There’s numerous alloys used in blades. VG10 is a great option that’s easily sharpened, but holds an edge well. S30V holds its edge a little better, at the expense of a little more sharpening effort. SOG’s AUS 8 isn’t great at either. Knife nerds can argue about alloys for days on end, if you’re not one, just look for a knife with a named alloy and a description from the manufacturer of its attributes. Or put it in Google. Don’t pay more than $30 for any knife that doesn’t list its steel alloy (looking at you here, Gerber and your crappy mystery steel) and avoid anything that’s listed as “surgical grade” or similar. That’s just a meaningless marketing claim used to pass off cheap blades as something they’re not.

Plain or Serrated Edge? Plain edges are easily sharpened and, so long as they’re sharp, will cut anything you ask them to. Serrated edges are designed to easily cut cordage and manmade materials. They can be handy on a dive knife, but are otherwise just a pain in the ass; once they dull, you’ll have to have them sharpened by a professional.

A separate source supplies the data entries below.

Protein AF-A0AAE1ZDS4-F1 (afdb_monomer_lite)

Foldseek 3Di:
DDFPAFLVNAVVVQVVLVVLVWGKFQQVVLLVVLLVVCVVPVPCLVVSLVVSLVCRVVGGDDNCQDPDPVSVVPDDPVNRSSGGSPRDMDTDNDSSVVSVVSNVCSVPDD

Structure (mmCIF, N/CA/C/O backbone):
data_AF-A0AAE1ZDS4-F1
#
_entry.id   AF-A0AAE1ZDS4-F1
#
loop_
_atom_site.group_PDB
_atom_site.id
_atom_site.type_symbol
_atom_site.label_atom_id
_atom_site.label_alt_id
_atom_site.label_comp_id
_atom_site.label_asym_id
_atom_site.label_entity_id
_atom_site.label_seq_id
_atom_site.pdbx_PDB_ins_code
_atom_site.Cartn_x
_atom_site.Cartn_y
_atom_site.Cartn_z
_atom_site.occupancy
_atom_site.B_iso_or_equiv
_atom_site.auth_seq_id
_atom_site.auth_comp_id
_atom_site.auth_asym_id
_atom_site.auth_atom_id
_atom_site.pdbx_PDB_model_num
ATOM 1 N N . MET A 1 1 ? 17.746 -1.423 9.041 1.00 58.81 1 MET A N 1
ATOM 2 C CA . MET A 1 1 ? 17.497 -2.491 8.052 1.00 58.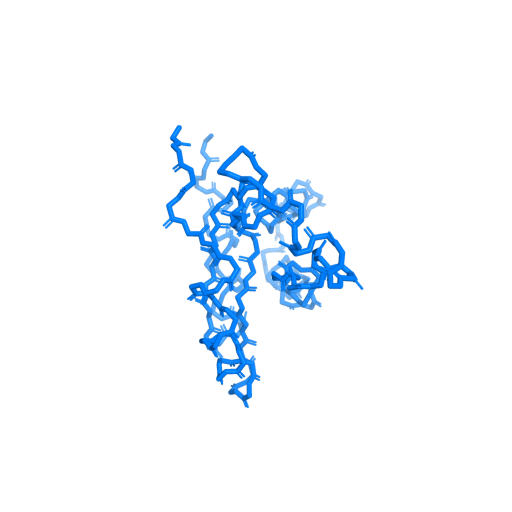81 1 MET A CA 1
ATOM 3 C C . MET A 1 1 ? 17.727 -1.887 6.682 1.00 58.81 1 MET A C 1
ATOM 5 O O . MET A 1 1 ? 17.192 -0.810 6.432 1.00 58.81 1 MET A O 1
ATOM 9 N N . GLU A 1 2 ? 18.572 -2.498 5.857 1.00 66.69 2 GLU A N 1
ATOM 10 C CA . GLU A 1 2 ? 18.791 -2.021 4.489 1.00 66.69 2 GLU A CA 1
ATOM 11 C C . GLU A 1 2 ? 17.554 -2.305 3.621 1.00 66.69 2 GLU A C 1
ATOM 13 O O . GLU A 1 2 ? 16.861 -3.300 3.857 1.00 66.69 2 GLU A O 1
ATOM 18 N N . PRO A 1 3 ? 17.219 -1.426 2.660 1.00 69.31 3 PRO A N 1
ATOM 19 C CA . PRO A 1 3 ? 16.105 -1.664 1.754 1.00 69.31 3 PRO A CA 1
ATOM 20 C C . PRO A 1 3 ? 16.388 -2.883 0.870 1.00 69.31 3 PRO A C 1
ATOM 22 O O . PRO A 1 3 ? 17.404 -2.940 0.187 1.00 69.31 3 PRO A O 1
ATOM 25 N N . ASN A 1 4 ? 15.460 -3.836 0.867 1.00 82.69 4 ASN A N 1
ATOM 26 C CA . ASN A 1 4 ? 15.565 -5.100 0.135 1.00 82.69 4 ASN A CA 1
ATOM 27 C C . ASN A 1 4 ? 14.614 -5.194 -1.070 1.00 82.69 4 ASN A C 1
ATOM 29 O O . ASN A 1 4 ? 14.547 -6.241 -1.702 1.00 82.69 4 ASN A O 1
ATOM 33 N N . THR A 1 5 ? 13.858 -4.132 -1.363 1.00 90.19 5 THR A N 1
ATOM 34 C CA . THR A 1 5 ? 12.958 -4.067 -2.521 1.00 90.19 5 THR A CA 1
ATOM 35 C C . THR A 1 5 ? 13.092 -2.726 -3.234 1.00 90.19 5 THR A C 1
ATOM 37 O O . THR A 1 5 ? 13.251 -1.671 -2.609 1.00 90.19 5 THR A O 1
ATOM 40 N N . PHE A 1 6 ? 12.998 -2.762 -4.557 1.00 90.19 6 PHE A N 1
ATOM 41 C CA . PHE A 1 6 ? 13.222 -1.638 -5.455 1.00 90.19 6 PHE A CA 1
ATOM 42 C C . PHE A 1 6 ? 12.054 -1.443 -6.427 1.00 90.19 6 PHE A C 1
ATOM 44 O O . PHE A 1 6 ? 11.135 -2.259 -6.516 1.00 90.19 6 PHE A O 1
ATOM 51 N N . LEU A 1 7 ? 12.062 -0.329 -7.158 1.00 90.81 7 LEU A N 1
ATOM 52 C CA . LEU A 1 7 ? 11.008 0.014 -8.116 1.00 90.81 7 LEU A CA 1
ATOM 53 C C . LEU A 1 7 ? 10.815 -1.071 -9.188 1.00 90.81 7 LEU A C 1
ATOM 55 O O . LEU A 1 7 ? 9.677 -1.350 -9.560 1.00 90.81 7 LEU A O 1
ATOM 59 N N . TRP A 1 8 ? 11.895 -1.708 -9.651 1.00 89.56 8 TRP A N 1
ATOM 60 C CA . TRP A 1 8 ? 11.824 -2.788 -10.643 1.00 89.56 8 TRP A CA 1
ATOM 61 C C . TRP A 1 8 ? 11.238 -4.091 -10.085 1.00 89.56 8 TRP A C 1
ATOM 63 O O . TRP A 1 8 ? 10.626 -4.838 -10.841 1.00 89.56 8 TRP A O 1
ATOM 73 N N . ASP A 1 9 ? 11.338 -4.335 -8.775 1.00 92.62 9 ASP A N 1
ATOM 74 C CA . ASP A 1 9 ? 10.734 -5.519 -8.149 1.00 92.62 9 ASP A CA 1
ATOM 75 C C . ASP A 1 9 ? 9.204 -5.415 -8.097 1.00 92.62 9 ASP A C 1
ATOM 77 O O . ASP A 1 9 ? 8.507 -6.424 -8.011 1.00 92.62 9 ASP A O 1
ATOM 81 N N . THR A 1 10 ? 8.661 -4.190 -8.126 1.00 94.56 10 THR A N 1
ATOM 82 C CA . THR A 1 10 ? 7.226 -3.956 -7.928 1.00 94.56 10 THR A CA 1
ATOM 83 C C . THR A 1 10 ? 6.502 -3.440 -9.162 1.00 94.56 10 THR A C 1
ATOM 85 O O . THR A 1 10 ? 5.307 -3.682 -9.256 1.00 94.56 10 THR A O 1
ATOM 88 N N . CYS A 1 11 ? 7.156 -2.774 -10.121 1.00 93.44 11 CYS A N 1
ATOM 89 C CA . CYS A 1 11 ? 6.456 -2.124 -11.239 1.00 93.44 11 CYS A CA 1
ATOM 90 C C . CYS A 1 11 ? 5.637 -3.095 -12.106 1.00 93.44 11 CYS A C 1
ATOM 92 O O . CYS 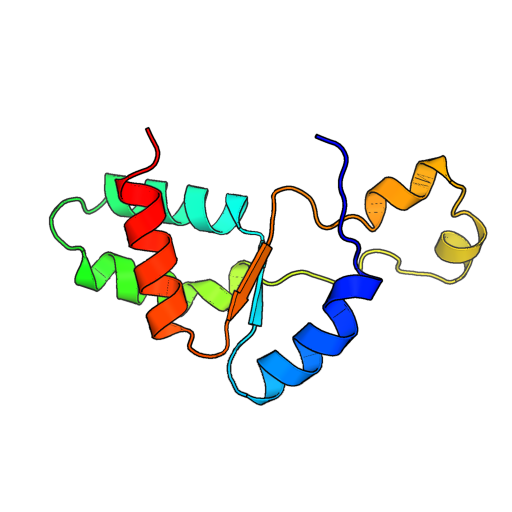A 1 11 ? 4.477 -2.812 -12.410 1.00 93.44 11 CYS A O 1
ATOM 94 N N . GLY A 1 12 ? 6.204 -4.255 -12.450 1.00 95.50 12 GLY A N 1
ATOM 95 C CA . GLY A 1 12 ? 5.515 -5.301 -13.209 1.00 95.50 12 GLY A CA 1
ATOM 96 C C . GLY A 1 12 ? 4.323 -5.880 -12.440 1.00 95.50 12 GLY A C 1
ATOM 97 O O . GLY A 1 12 ? 3.188 -5.761 -12.911 1.00 95.50 12 GLY A O 1
ATOM 98 N N . PRO A 1 13 ? 4.538 -6.444 -11.234 1.00 96.56 13 PRO A N 1
ATOM 99 C CA . PRO A 1 13 ? 3.452 -6.951 -10.400 1.00 96.56 13 PRO A CA 1
ATOM 100 C C . PRO A 1 13 ? 2.370 -5.910 -10.093 1.00 96.56 13 PRO A C 1
ATOM 102 O O . PRO A 1 13 ? 1.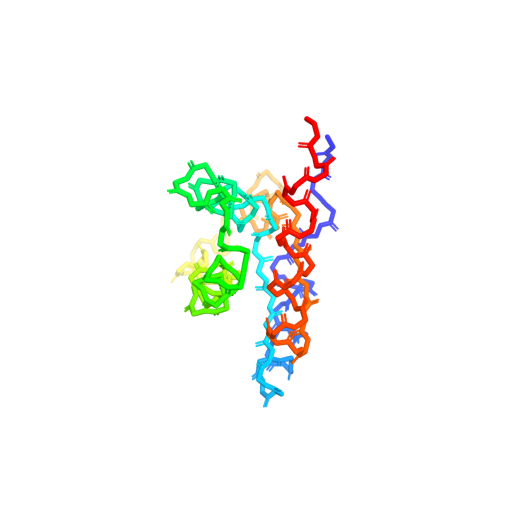188 -6.238 -10.124 1.00 96.56 13 PRO A O 1
ATOM 105 N N . HIS A 1 14 ? 2.741 -4.650 -9.844 1.00 96.88 14 HIS A N 1
ATOM 106 C CA . HIS A 1 14 ? 1.783 -3.581 -9.556 1.00 96.88 14 HIS A CA 1
ATOM 107 C C . HIS A 1 14 ? 0.841 -3.350 -10.737 1.00 96.88 14 HIS A C 1
ATOM 109 O O . HIS A 1 14 ? -0.360 -3.253 -10.522 1.00 96.88 14 HIS A O 1
ATOM 115 N N . CYS A 1 15 ? 1.346 -3.355 -11.975 1.00 96.38 15 CYS A N 1
ATOM 116 C CA . CYS A 1 15 ? 0.507 -3.219 -13.166 1.00 96.38 15 CYS A CA 1
ATOM 117 C C . CYS A 1 15 ? -0.563 -4.325 -13.247 1.00 96.38 15 CYS A C 1
ATOM 119 O O . CYS A 1 15 ? -1.747 -4.038 -13.423 1.00 96.38 15 CYS A O 1
ATOM 121 N N . ILE A 1 16 ? -0.160 -5.583 -13.030 1.00 97.44 16 ILE A N 1
ATOM 122 C CA . ILE A 1 16 ? -1.066 -6.743 -13.052 1.00 97.44 16 ILE A CA 1
ATOM 123 C C . ILE A 1 16 ? -2.112 -6.635 -11.937 1.00 97.44 16 ILE A C 1
ATOM 125 O O . ILE A 1 16 ? -3.307 -6.776 -12.180 1.00 97.44 16 ILE A O 1
ATOM 129 N N . ILE A 1 17 ? -1.672 -6.354 -10.710 1.00 97.00 17 ILE A N 1
ATOM 130 C CA . ILE A 1 17 ? -2.553 -6.258 -9.544 1.00 97.00 17 ILE A CA 1
ATOM 131 C C . ILE A 1 17 ? -3.541 -5.091 -9.700 1.00 97.00 17 ILE A C 1
ATOM 133 O O . ILE A 1 17 ? -4.719 -5.237 -9.378 1.00 97.00 17 ILE A O 1
ATOM 137 N N . THR A 1 18 ? -3.098 -3.948 -10.228 1.00 96.44 18 THR A N 1
ATOM 138 C CA . THR A 1 18 ? -3.968 -2.795 -10.496 1.00 96.44 18 THR A CA 1
ATOM 139 C C . THR A 1 18 ? -5.023 -3.104 -11.551 1.00 96.44 18 THR A C 1
ATOM 141 O O . THR A 1 18 ? -6.171 -2.701 -11.377 1.00 96.44 18 THR A O 1
ATOM 144 N N . ALA A 1 19 ? -4.692 -3.871 -12.595 1.00 96.56 19 ALA A N 1
ATOM 145 C CA . ALA A 1 19 ? -5.678 -4.314 -13.583 1.00 96.56 19 ALA A CA 1
ATOM 146 C C . ALA A 1 19 ? -6.794 -5.185 -12.968 1.00 96.56 19 ALA A C 1
ATOM 148 O O . ALA A 1 19 ? -7.907 -5.218 -13.486 1.00 96.56 19 ALA A O 1
ATOM 149 N N . LEU A 1 20 ? -6.522 -5.841 -11.834 1.00 95.81 20 LEU A N 1
ATOM 150 C CA . LEU A 1 20 ? -7.494 -6.619 -11.057 1.00 95.81 20 LEU A CA 1
ATOM 151 C C . LEU A 1 20 ? -8.241 -5.787 -9.995 1.00 95.81 20 LEU A C 1
ATOM 153 O O . LEU A 1 20 ? -8.963 -6.347 -9.174 1.00 95.81 20 LEU A O 1
ATOM 157 N N . GLY A 1 21 ? -8.069 -4.461 -9.984 1.00 93.69 21 GLY A N 1
ATOM 158 C CA . GLY A 1 21 ? -8.670 -3.563 -8.991 1.00 93.69 21 GLY A CA 1
ATOM 159 C C . GLY A 1 21 ? -7.898 -3.467 -7.671 1.00 93.69 21 GLY A C 1
ATOM 160 O O . GLY A 1 21 ? -8.400 -2.883 -6.712 1.00 93.69 21 GLY A O 1
ATOM 161 N N . GLY A 1 22 ? -6.690 -4.028 -7.605 1.00 96.81 22 GLY A N 1
ATOM 162 C CA . GLY A 1 22 ? -5.802 -3.956 -6.451 1.00 96.81 22 GLY A CA 1
ATOM 163 C C . GLY A 1 22 ? -4.765 -2.828 -6.523 1.00 96.81 22 GLY A C 1
ATOM 164 O O . GLY A 1 22 ? -4.877 -1.872 -7.293 1.00 96.81 22 GLY A O 1
ATOM 165 N N . GLY A 1 23 ? -3.700 -2.956 -5.733 1.00 97.38 23 GLY A N 1
ATOM 166 C CA . GLY A 1 23 ? -2.518 -2.109 -5.866 1.00 97.38 23 GLY A CA 1
ATOM 167 C C . GLY A 1 23 ? -1.363 -2.516 -4.957 1.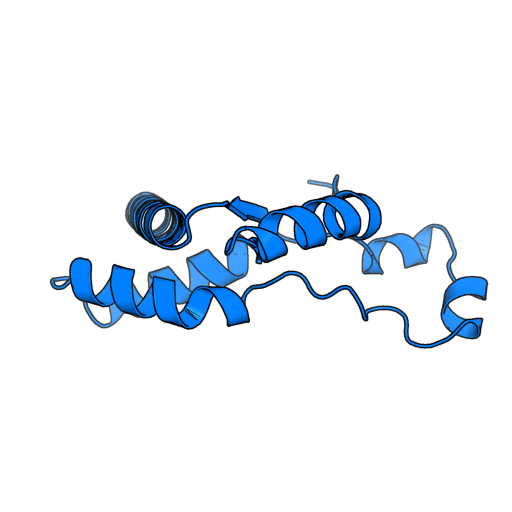00 97.38 23 GLY A C 1
ATOM 168 O O . GLY A 1 23 ? -1.473 -3.432 -4.141 1.00 97.38 23 GLY A O 1
ATOM 169 N N . ILE A 1 24 ? -0.247 -1.801 -5.092 1.00 97.69 24 ILE A N 1
ATOM 170 C CA . ILE A 1 24 ? 0.890 -1.877 -4.172 1.00 97.69 24 ILE A CA 1
ATOM 171 C C . ILE A 1 24 ? 1.094 -0.500 -3.544 1.00 97.69 24 ILE A C 1
ATOM 173 O O . ILE A 1 24 ? 1.348 0.489 -4.235 1.00 97.69 24 ILE A O 1
ATOM 177 N N . ILE A 1 25 ? 0.974 -0.432 -2.220 1.00 96.62 25 ILE A N 1
ATOM 178 C CA . ILE A 1 25 ? 1.044 0.813 -1.448 1.00 96.62 25 ILE A CA 1
ATOM 179 C C . ILE A 1 25 ? 2.244 0.838 -0.504 1.00 96.62 25 ILE A C 1
ATOM 181 O O . ILE A 1 25 ? 2.767 -0.204 -0.111 1.00 96.62 25 ILE A O 1
ATOM 185 N N . GLN A 1 26 ? 2.647 2.039 -0.098 1.00 95.31 26 GLN A N 1
ATOM 186 C CA . GLN A 1 26 ? 3.689 2.260 0.901 1.00 95.31 26 GLN A CA 1
ATOM 187 C C . GLN A 1 26 ? 3.121 2.043 2.311 1.00 95.31 26 GLN A C 1
ATOM 189 O O . GLN A 1 26 ? 2.273 2.811 2.776 1.00 95.31 26 GLN A O 1
ATOM 194 N N . LEU A 1 27 ? 3.593 0.998 2.996 1.00 95.62 27 LEU A N 1
ATOM 195 C CA . LEU A 1 27 ? 2.961 0.485 4.216 1.00 95.62 27 LEU A CA 1
ATOM 196 C C . LEU A 1 27 ? 2.995 1.499 5.364 1.00 95.62 27 LEU A C 1
ATOM 198 O O . LEU A 1 27 ? 1.962 1.782 5.966 1.00 95.62 27 LEU A O 1
ATOM 202 N N . LYS A 1 28 ? 4.166 2.071 5.661 1.00 94.38 28 LYS A N 1
ATOM 203 C CA . LYS A 1 28 ? 4.321 3.013 6.781 1.00 94.38 28 LYS A CA 1
ATOM 204 C C . LYS A 1 28 ? 3.407 4.232 6.662 1.00 94.38 28 LYS A C 1
ATOM 206 O O . LYS A 1 28 ? 2.719 4.556 7.621 1.00 94.38 28 LYS A O 1
ATOM 211 N N . TYR A 1 29 ? 3.356 4.866 5.490 1.00 94.69 29 TYR A N 1
ATOM 212 C CA . TYR A 1 29 ? 2.518 6.050 5.274 1.00 94.69 29 TYR A CA 1
ATOM 213 C C . TYR A 1 29 ? 1.024 5.734 5.387 1.00 94.69 29 TYR A C 1
ATOM 215 O O . TYR A 1 29 ? 0.260 6.522 5.952 1.00 94.69 29 TYR A O 1
ATOM 223 N N . ALA A 1 30 ? 0.610 4.565 4.886 1.00 96.69 30 ALA A N 1
ATOM 224 C CA . ALA A 1 30 ? -0.757 4.095 5.049 1.00 96.69 30 ALA A CA 1
ATOM 225 C C . ALA A 1 30 ? -1.091 3.907 6.538 1.00 96.69 30 ALA A C 1
ATOM 227 O O . ALA A 1 30 ? -2.090 4.444 7.010 1.00 96.69 30 ALA A O 1
ATOM 228 N N . LEU A 1 31 ? -0.224 3.234 7.302 1.00 96.81 31 LEU A N 1
ATOM 229 C CA . LEU A 1 31 ? -0.418 3.016 8.740 1.00 96.81 31 LEU A CA 1
ATOM 230 C C . LEU A 1 31 ? -0.433 4.319 9.546 1.00 96.81 31 LEU A C 1
ATOM 232 O O . LEU A 1 31 ? -1.293 4.479 10.406 1.00 96.81 31 LEU A O 1
ATOM 236 N N . GLU A 1 32 ? 0.471 5.261 9.273 1.00 95.19 32 GLU A N 1
ATOM 237 C CA . GLU A 1 32 ? 0.487 6.578 9.928 1.00 95.19 32 GLU A CA 1
ATOM 238 C C . GLU A 1 32 ? -0.831 7.326 9.697 1.00 95.19 32 GLU A C 1
ATOM 240 O O . GLU A 1 32 ? -1.434 7.838 10.641 1.00 95.19 32 GLU A O 1
ATOM 245 N N . THR A 1 33 ? -1.337 7.315 8.462 1.00 94.81 33 THR A N 1
ATOM 246 C CA . THR A 1 33 ? -2.619 7.952 8.134 1.00 94.81 33 THR A CA 1
ATOM 247 C C . THR A 1 33 ? -3.788 7.266 8.842 1.00 94.81 33 THR A C 1
ATOM 249 O O . THR A 1 33 ? -4.667 7.938 9.377 1.00 94.81 33 THR A O 1
ATOM 252 N N . VAL A 1 34 ? -3.794 5.933 8.894 1.00 95.62 34 VAL A N 1
ATOM 253 C CA . VAL A 1 34 ? -4.833 5.158 9.588 1.00 95.62 34 VAL A CA 1
ATOM 254 C C . VAL A 1 34 ? -4.806 5.414 11.095 1.00 95.62 34 VAL A C 1
ATOM 256 O O . VAL A 1 34 ? -5.862 5.619 11.686 1.00 95.62 34 VAL A O 1
ATOM 259 N N . LYS A 1 35 ? -3.624 5.493 11.720 1.00 95.12 35 LYS A N 1
ATOM 260 C CA . LYS A 1 35 ? -3.484 5.853 13.142 1.00 95.12 35 LYS A CA 1
ATOM 261 C C . LYS A 1 35 ? -4.073 7.235 13.434 1.00 95.12 35 LYS A C 1
ATOM 263 O O . LYS A 1 35 ? -4.798 7.390 14.414 1.00 95.12 35 LYS A O 1
ATOM 268 N N . LEU A 1 36 ? -3.837 8.216 12.560 1.00 93.62 36 LEU A N 1
ATOM 269 C CA . LEU A 1 36 ? -4.439 9.549 12.682 1.00 93.62 36 LEU A CA 1
ATOM 270 C C . LEU A 1 36 ? -5.971 9.517 12.553 1.00 93.62 36 LEU A C 1
ATOM 272 O O . LEU A 1 36 ? -6.659 10.265 13.246 1.00 93.62 36 LEU A O 1
ATOM 276 N N . LEU A 1 37 ? -6.521 8.662 11.685 1.00 93.56 37 LEU A N 1
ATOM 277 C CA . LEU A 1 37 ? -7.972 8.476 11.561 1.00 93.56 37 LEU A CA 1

Blade Play And Liner Materials: Open a knife and try and wiggle its blade side-to-side. Can you feel it moving in its handle? If so, don’t buy it, that’s a weak knife that’ll break on you. A blade should be held securely between two slabs of metal called “liners” that make up most if not all of the recess the blade folds into, adding strength to the handle, too. Some modern designs ditch these liners for space age materials like Zytel, which is supposedly harder than steel. Maybe I’m a luddite, but I trust steel over marketing claims. This is another reason to avoid assisted opening knives, which necessitate blade play in order to work. Again, that builds in an additional point of potential failure.

Handle Materials: Like steel types, there’s an insane variety of materials used for handles. In general, look for something that’ll provide good grip. Rather than smooth plastic, look for a textured material that’s comfortable in the hand like G10, Zytel or even wood. Slippery aluminum, titanium, bone or steel handles are less ideal.

The Total Package: You want a knife that’s convenient, strong and which will hold an edge. Start there and add features or fancy specs as your budget allows or you desire.